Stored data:
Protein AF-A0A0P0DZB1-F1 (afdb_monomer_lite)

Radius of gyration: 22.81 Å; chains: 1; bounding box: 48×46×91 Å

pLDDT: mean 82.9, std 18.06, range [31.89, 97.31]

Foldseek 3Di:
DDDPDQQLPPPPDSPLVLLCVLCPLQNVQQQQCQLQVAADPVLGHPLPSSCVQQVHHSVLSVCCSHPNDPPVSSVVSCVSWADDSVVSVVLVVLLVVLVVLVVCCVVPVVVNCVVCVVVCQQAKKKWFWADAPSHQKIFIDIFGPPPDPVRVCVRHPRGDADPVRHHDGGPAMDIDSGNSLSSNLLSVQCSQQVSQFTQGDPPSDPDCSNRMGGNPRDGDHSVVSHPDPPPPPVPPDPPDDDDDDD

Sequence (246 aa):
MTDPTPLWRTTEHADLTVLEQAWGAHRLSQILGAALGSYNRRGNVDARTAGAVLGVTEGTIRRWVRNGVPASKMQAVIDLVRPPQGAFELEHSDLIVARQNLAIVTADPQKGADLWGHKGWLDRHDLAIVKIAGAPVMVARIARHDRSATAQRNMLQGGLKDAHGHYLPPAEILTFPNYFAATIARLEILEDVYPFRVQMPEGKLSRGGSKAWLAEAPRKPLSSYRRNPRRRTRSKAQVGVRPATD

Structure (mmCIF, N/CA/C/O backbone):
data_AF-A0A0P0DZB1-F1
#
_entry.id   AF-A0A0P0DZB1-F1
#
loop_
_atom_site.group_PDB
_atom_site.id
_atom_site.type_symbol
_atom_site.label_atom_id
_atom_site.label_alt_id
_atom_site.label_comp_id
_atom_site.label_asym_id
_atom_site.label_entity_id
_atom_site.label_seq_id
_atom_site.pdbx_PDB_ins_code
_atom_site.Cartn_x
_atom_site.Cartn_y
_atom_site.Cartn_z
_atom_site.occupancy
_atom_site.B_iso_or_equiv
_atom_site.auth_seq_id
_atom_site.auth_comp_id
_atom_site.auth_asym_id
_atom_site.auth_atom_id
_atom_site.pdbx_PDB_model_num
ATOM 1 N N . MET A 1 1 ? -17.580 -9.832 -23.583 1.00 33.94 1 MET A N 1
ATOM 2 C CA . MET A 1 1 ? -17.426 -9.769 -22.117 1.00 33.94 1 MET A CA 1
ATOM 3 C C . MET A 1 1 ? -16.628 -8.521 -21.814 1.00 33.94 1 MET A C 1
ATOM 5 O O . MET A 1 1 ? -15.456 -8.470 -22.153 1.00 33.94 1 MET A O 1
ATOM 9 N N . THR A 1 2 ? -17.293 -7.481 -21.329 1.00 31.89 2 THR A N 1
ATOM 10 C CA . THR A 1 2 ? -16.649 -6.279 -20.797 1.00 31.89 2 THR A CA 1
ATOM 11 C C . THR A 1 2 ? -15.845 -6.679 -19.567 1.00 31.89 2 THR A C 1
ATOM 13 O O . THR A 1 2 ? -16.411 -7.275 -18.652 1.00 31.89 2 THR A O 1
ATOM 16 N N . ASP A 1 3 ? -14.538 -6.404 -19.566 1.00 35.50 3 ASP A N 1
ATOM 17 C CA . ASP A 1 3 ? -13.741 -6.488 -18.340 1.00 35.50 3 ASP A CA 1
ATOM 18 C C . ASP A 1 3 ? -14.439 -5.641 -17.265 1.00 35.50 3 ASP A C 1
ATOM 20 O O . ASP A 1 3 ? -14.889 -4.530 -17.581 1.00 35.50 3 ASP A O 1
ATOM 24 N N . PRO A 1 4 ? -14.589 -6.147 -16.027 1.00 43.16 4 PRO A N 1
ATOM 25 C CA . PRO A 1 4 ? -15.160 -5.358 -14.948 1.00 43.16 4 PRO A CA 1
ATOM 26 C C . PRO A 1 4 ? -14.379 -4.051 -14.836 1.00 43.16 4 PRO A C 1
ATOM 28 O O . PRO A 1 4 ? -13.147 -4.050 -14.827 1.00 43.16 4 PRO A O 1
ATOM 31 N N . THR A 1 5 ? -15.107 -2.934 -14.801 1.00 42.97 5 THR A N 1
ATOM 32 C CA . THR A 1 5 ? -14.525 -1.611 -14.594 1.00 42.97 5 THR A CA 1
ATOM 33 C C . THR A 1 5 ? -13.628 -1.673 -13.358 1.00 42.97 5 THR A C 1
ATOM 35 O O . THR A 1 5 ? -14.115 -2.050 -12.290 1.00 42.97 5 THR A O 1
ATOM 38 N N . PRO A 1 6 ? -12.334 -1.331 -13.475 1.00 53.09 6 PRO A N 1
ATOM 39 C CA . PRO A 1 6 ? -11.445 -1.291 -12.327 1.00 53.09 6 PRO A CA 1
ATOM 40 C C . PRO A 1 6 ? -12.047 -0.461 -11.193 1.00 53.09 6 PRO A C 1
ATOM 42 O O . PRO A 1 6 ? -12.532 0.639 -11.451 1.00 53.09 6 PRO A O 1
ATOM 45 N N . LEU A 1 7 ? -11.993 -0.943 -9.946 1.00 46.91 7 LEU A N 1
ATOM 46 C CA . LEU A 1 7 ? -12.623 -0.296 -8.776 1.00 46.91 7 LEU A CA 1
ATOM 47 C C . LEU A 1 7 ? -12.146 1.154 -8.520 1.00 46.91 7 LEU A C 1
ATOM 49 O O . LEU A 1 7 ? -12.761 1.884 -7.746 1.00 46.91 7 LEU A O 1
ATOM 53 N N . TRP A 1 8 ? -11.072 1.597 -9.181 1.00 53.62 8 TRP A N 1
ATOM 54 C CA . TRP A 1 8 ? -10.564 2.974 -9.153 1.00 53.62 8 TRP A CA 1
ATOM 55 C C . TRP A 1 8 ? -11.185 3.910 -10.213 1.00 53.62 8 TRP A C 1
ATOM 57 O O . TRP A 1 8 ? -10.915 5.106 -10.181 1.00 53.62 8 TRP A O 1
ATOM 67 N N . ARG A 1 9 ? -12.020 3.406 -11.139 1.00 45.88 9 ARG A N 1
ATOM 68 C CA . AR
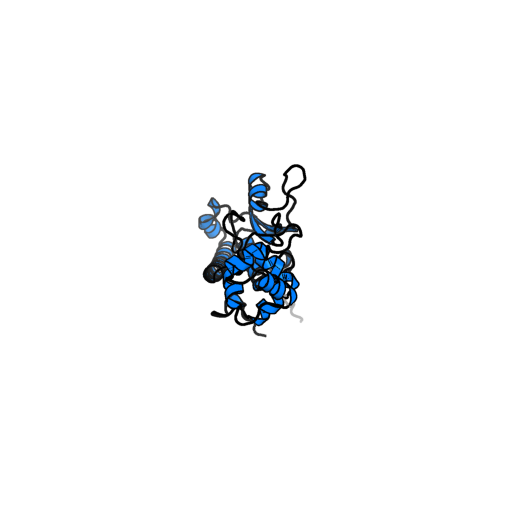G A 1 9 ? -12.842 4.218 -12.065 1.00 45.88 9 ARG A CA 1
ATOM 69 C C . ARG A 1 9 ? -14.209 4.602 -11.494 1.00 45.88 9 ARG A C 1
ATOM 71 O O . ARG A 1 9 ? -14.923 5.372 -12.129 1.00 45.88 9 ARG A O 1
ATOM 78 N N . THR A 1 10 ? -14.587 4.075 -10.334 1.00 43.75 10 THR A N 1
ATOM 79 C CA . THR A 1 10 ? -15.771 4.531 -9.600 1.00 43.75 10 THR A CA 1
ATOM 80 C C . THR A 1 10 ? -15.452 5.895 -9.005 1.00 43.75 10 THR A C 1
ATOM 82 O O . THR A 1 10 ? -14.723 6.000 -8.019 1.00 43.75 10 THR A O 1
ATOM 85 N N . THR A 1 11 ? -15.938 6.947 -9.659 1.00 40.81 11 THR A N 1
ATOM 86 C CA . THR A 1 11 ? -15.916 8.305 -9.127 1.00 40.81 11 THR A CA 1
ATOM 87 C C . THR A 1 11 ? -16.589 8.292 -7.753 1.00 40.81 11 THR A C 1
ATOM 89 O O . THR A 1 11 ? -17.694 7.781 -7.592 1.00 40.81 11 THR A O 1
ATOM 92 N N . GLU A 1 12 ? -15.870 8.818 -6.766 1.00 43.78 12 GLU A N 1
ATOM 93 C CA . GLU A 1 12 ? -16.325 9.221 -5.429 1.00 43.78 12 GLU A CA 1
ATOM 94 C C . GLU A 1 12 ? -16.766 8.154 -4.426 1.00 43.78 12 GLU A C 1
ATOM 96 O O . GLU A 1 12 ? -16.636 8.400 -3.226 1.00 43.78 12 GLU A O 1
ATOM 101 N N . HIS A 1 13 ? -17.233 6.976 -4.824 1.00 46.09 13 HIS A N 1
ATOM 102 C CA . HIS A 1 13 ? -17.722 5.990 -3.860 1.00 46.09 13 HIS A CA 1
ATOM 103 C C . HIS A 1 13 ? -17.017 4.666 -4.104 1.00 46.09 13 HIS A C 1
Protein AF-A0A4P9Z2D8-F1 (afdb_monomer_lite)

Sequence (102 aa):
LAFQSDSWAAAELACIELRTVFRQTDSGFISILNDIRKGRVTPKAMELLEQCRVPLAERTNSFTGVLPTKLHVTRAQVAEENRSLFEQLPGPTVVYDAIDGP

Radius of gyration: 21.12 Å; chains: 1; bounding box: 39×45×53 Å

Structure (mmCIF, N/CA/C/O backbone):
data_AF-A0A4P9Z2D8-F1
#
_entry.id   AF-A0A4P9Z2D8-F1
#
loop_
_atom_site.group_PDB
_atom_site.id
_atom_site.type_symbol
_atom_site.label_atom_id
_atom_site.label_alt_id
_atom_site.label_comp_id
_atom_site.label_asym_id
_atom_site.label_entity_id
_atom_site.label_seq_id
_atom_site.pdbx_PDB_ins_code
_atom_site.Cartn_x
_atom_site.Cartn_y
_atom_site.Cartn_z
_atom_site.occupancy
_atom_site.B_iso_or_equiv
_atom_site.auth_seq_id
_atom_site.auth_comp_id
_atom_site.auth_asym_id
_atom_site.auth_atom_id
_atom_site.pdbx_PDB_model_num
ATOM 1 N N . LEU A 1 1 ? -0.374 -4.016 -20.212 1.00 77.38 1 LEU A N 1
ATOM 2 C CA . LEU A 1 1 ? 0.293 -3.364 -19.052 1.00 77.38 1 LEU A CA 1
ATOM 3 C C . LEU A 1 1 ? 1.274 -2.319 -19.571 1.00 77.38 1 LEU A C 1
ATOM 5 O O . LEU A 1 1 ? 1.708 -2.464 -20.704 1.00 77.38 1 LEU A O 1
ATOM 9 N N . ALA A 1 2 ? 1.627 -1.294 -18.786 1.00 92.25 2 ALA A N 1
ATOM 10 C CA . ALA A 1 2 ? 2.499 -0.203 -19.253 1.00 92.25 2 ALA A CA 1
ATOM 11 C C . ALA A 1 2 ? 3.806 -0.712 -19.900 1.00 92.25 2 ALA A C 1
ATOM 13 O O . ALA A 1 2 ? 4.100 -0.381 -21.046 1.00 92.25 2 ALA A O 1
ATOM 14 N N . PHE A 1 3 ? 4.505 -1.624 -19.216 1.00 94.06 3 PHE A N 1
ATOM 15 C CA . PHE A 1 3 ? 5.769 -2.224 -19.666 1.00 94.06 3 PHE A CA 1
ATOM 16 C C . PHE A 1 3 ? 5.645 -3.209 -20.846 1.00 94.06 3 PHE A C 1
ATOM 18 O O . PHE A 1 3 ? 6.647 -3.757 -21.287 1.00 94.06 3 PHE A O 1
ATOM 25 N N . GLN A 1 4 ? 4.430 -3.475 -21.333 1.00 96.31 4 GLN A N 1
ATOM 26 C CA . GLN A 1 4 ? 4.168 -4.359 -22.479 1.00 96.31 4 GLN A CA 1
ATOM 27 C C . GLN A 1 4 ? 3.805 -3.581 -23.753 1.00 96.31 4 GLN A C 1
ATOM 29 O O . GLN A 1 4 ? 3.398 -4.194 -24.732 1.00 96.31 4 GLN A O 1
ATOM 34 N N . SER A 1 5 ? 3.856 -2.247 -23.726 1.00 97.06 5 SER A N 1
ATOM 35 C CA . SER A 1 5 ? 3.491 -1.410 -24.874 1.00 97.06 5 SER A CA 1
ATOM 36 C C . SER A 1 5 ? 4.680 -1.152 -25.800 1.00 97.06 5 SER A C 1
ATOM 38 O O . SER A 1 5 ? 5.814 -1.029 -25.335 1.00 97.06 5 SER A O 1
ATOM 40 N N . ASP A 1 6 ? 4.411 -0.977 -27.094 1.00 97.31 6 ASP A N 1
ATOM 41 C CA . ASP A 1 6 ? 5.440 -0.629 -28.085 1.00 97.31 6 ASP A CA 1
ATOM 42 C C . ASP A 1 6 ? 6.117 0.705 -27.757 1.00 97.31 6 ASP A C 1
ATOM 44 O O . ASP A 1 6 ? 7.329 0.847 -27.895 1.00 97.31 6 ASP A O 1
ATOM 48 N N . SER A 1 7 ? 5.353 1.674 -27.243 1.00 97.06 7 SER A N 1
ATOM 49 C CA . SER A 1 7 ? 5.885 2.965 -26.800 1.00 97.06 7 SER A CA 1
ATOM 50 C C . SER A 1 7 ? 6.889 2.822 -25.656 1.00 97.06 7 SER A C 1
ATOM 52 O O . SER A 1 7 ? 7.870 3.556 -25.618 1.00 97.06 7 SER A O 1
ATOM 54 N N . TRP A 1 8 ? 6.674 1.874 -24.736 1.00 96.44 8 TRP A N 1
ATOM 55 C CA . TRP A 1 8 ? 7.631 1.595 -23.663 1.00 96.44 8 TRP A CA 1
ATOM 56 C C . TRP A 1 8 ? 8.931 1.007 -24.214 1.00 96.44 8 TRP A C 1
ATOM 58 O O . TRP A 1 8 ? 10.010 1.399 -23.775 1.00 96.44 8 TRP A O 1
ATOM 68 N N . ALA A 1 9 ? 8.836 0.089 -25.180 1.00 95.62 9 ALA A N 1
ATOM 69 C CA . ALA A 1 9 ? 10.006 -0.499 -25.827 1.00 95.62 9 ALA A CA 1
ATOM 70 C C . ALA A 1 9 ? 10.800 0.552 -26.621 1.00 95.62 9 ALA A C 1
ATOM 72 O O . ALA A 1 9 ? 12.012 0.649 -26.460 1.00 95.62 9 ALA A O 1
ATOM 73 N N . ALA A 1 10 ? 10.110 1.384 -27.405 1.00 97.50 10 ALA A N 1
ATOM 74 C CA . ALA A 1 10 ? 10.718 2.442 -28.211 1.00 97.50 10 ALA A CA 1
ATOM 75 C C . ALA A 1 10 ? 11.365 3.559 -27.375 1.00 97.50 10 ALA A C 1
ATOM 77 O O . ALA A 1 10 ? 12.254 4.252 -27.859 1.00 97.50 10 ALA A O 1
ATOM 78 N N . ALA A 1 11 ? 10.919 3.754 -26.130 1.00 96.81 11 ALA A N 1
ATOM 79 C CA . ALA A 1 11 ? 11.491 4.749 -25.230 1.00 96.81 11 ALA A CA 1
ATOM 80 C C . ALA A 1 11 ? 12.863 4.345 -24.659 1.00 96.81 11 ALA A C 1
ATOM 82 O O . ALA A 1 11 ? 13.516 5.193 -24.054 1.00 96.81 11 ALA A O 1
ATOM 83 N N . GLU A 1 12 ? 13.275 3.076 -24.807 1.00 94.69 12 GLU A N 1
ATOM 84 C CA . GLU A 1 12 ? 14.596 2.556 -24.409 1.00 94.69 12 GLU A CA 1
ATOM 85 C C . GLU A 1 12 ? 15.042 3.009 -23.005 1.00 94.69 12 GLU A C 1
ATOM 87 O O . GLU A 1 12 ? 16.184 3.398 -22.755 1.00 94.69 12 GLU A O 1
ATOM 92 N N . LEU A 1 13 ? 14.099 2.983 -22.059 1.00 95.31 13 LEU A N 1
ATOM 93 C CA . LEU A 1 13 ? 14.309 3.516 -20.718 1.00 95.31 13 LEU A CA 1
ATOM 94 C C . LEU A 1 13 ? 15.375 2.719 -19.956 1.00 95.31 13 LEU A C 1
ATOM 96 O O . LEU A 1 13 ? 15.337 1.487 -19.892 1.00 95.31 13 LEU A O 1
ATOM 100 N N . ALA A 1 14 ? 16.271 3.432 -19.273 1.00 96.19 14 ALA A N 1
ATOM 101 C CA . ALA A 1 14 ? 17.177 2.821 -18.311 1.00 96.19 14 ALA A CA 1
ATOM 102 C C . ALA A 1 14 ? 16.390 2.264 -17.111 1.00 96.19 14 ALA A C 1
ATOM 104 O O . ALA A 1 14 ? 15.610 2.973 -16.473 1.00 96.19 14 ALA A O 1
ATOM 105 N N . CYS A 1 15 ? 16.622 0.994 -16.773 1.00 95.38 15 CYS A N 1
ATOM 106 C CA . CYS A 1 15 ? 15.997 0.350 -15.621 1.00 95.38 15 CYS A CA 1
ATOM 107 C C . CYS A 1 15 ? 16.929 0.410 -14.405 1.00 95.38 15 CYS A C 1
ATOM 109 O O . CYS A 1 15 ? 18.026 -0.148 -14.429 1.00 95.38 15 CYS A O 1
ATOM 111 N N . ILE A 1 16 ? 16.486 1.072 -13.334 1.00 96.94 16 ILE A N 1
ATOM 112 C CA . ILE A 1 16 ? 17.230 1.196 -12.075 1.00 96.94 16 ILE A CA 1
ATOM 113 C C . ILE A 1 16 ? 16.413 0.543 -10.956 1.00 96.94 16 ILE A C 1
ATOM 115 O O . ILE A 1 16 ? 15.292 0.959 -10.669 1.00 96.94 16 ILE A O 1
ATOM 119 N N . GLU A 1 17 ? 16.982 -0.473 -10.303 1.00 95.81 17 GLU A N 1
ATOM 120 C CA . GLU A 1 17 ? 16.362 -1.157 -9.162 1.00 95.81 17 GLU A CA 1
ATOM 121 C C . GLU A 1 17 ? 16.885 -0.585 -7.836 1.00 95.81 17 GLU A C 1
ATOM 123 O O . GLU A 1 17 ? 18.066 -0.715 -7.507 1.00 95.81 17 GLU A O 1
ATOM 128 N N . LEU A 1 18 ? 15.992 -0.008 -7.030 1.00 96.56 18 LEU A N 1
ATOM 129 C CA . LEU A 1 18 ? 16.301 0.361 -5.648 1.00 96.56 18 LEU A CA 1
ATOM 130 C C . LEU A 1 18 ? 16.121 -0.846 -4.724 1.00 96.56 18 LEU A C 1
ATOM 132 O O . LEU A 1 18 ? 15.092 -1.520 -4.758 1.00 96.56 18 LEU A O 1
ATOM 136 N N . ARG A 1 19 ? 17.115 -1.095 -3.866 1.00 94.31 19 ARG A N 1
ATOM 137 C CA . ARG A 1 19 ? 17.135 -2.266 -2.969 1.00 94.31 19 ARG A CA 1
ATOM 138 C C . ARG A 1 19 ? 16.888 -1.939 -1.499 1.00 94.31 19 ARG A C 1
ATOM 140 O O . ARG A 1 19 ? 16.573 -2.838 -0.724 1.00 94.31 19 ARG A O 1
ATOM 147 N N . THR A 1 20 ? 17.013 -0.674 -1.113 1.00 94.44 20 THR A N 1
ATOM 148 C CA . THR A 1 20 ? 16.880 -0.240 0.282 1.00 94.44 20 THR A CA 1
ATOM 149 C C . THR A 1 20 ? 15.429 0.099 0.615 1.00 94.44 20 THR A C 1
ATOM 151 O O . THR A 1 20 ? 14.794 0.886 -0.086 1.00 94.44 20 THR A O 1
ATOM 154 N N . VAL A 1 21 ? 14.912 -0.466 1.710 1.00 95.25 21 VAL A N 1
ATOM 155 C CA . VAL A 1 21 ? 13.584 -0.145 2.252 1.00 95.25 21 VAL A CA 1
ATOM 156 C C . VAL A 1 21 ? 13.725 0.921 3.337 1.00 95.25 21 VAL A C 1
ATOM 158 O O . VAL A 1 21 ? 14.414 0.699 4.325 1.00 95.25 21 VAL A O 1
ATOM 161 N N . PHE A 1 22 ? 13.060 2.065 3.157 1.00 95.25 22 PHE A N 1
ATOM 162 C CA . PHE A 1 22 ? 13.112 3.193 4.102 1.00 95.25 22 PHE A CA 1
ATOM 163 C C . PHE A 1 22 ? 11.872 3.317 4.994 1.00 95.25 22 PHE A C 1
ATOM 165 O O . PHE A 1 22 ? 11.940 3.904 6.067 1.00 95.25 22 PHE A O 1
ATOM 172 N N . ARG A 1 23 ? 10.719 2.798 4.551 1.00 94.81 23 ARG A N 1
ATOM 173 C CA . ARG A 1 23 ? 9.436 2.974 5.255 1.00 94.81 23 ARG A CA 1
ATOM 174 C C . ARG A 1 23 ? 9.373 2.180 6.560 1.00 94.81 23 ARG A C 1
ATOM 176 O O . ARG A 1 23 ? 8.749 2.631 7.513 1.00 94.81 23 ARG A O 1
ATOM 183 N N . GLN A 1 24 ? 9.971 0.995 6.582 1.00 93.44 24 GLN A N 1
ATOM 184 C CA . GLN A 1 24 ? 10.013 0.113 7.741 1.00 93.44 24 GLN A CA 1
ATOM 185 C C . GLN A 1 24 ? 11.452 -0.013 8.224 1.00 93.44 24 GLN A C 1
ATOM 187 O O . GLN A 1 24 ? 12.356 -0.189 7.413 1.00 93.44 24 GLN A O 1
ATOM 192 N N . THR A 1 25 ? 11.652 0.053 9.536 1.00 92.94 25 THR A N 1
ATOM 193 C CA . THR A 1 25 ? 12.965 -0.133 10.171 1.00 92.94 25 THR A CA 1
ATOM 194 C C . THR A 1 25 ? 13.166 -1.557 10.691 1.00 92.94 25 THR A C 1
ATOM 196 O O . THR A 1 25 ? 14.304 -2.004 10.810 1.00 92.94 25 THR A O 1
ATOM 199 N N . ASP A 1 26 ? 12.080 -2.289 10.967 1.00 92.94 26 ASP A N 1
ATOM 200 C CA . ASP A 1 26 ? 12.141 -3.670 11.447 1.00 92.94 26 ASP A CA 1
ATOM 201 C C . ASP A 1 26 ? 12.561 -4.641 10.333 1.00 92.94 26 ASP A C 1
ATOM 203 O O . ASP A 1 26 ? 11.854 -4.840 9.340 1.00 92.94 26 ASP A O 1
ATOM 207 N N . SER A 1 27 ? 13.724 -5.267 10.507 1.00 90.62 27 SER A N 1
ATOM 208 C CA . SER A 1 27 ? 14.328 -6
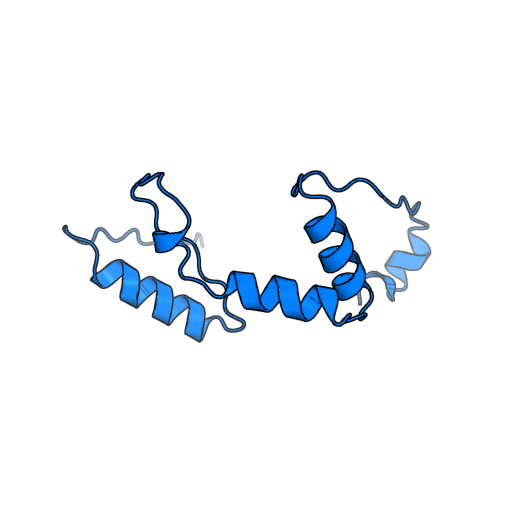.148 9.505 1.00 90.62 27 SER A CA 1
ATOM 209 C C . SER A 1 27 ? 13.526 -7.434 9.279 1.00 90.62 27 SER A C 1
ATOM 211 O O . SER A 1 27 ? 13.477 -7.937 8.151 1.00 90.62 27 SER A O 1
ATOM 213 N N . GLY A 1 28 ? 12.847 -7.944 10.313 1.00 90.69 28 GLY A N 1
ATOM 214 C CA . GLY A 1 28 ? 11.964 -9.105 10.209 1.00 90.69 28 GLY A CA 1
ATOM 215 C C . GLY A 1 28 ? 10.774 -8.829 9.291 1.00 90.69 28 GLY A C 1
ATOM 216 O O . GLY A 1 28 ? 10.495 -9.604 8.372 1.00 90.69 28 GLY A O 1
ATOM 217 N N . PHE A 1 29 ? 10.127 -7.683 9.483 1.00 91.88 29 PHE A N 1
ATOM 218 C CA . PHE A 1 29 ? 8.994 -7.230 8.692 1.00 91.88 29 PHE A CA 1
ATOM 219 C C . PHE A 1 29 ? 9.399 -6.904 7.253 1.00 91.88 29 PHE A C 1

— Exercise description —
The line above containing "ATOM 121 C C", the line containing "ATOM 128 N N", and every line between them are to be transcribed exactly; no other line is wanted.

— Response for this exercise —
ATOM 121 C C . GLU A 1 17 ? 16.885 -0.585 -7.836 1.00 95.81 17 GLU A C 1
ATOM 123 O O . GLU A 1 17 ? 18.066 -0.715 -7.507 1.00 95.81 17 GLU A O 1
ATOM 128 N N . LEU A 1 18 ? 15.992 -0.008 -7.030 1.00 96.56 18 LEU A N 1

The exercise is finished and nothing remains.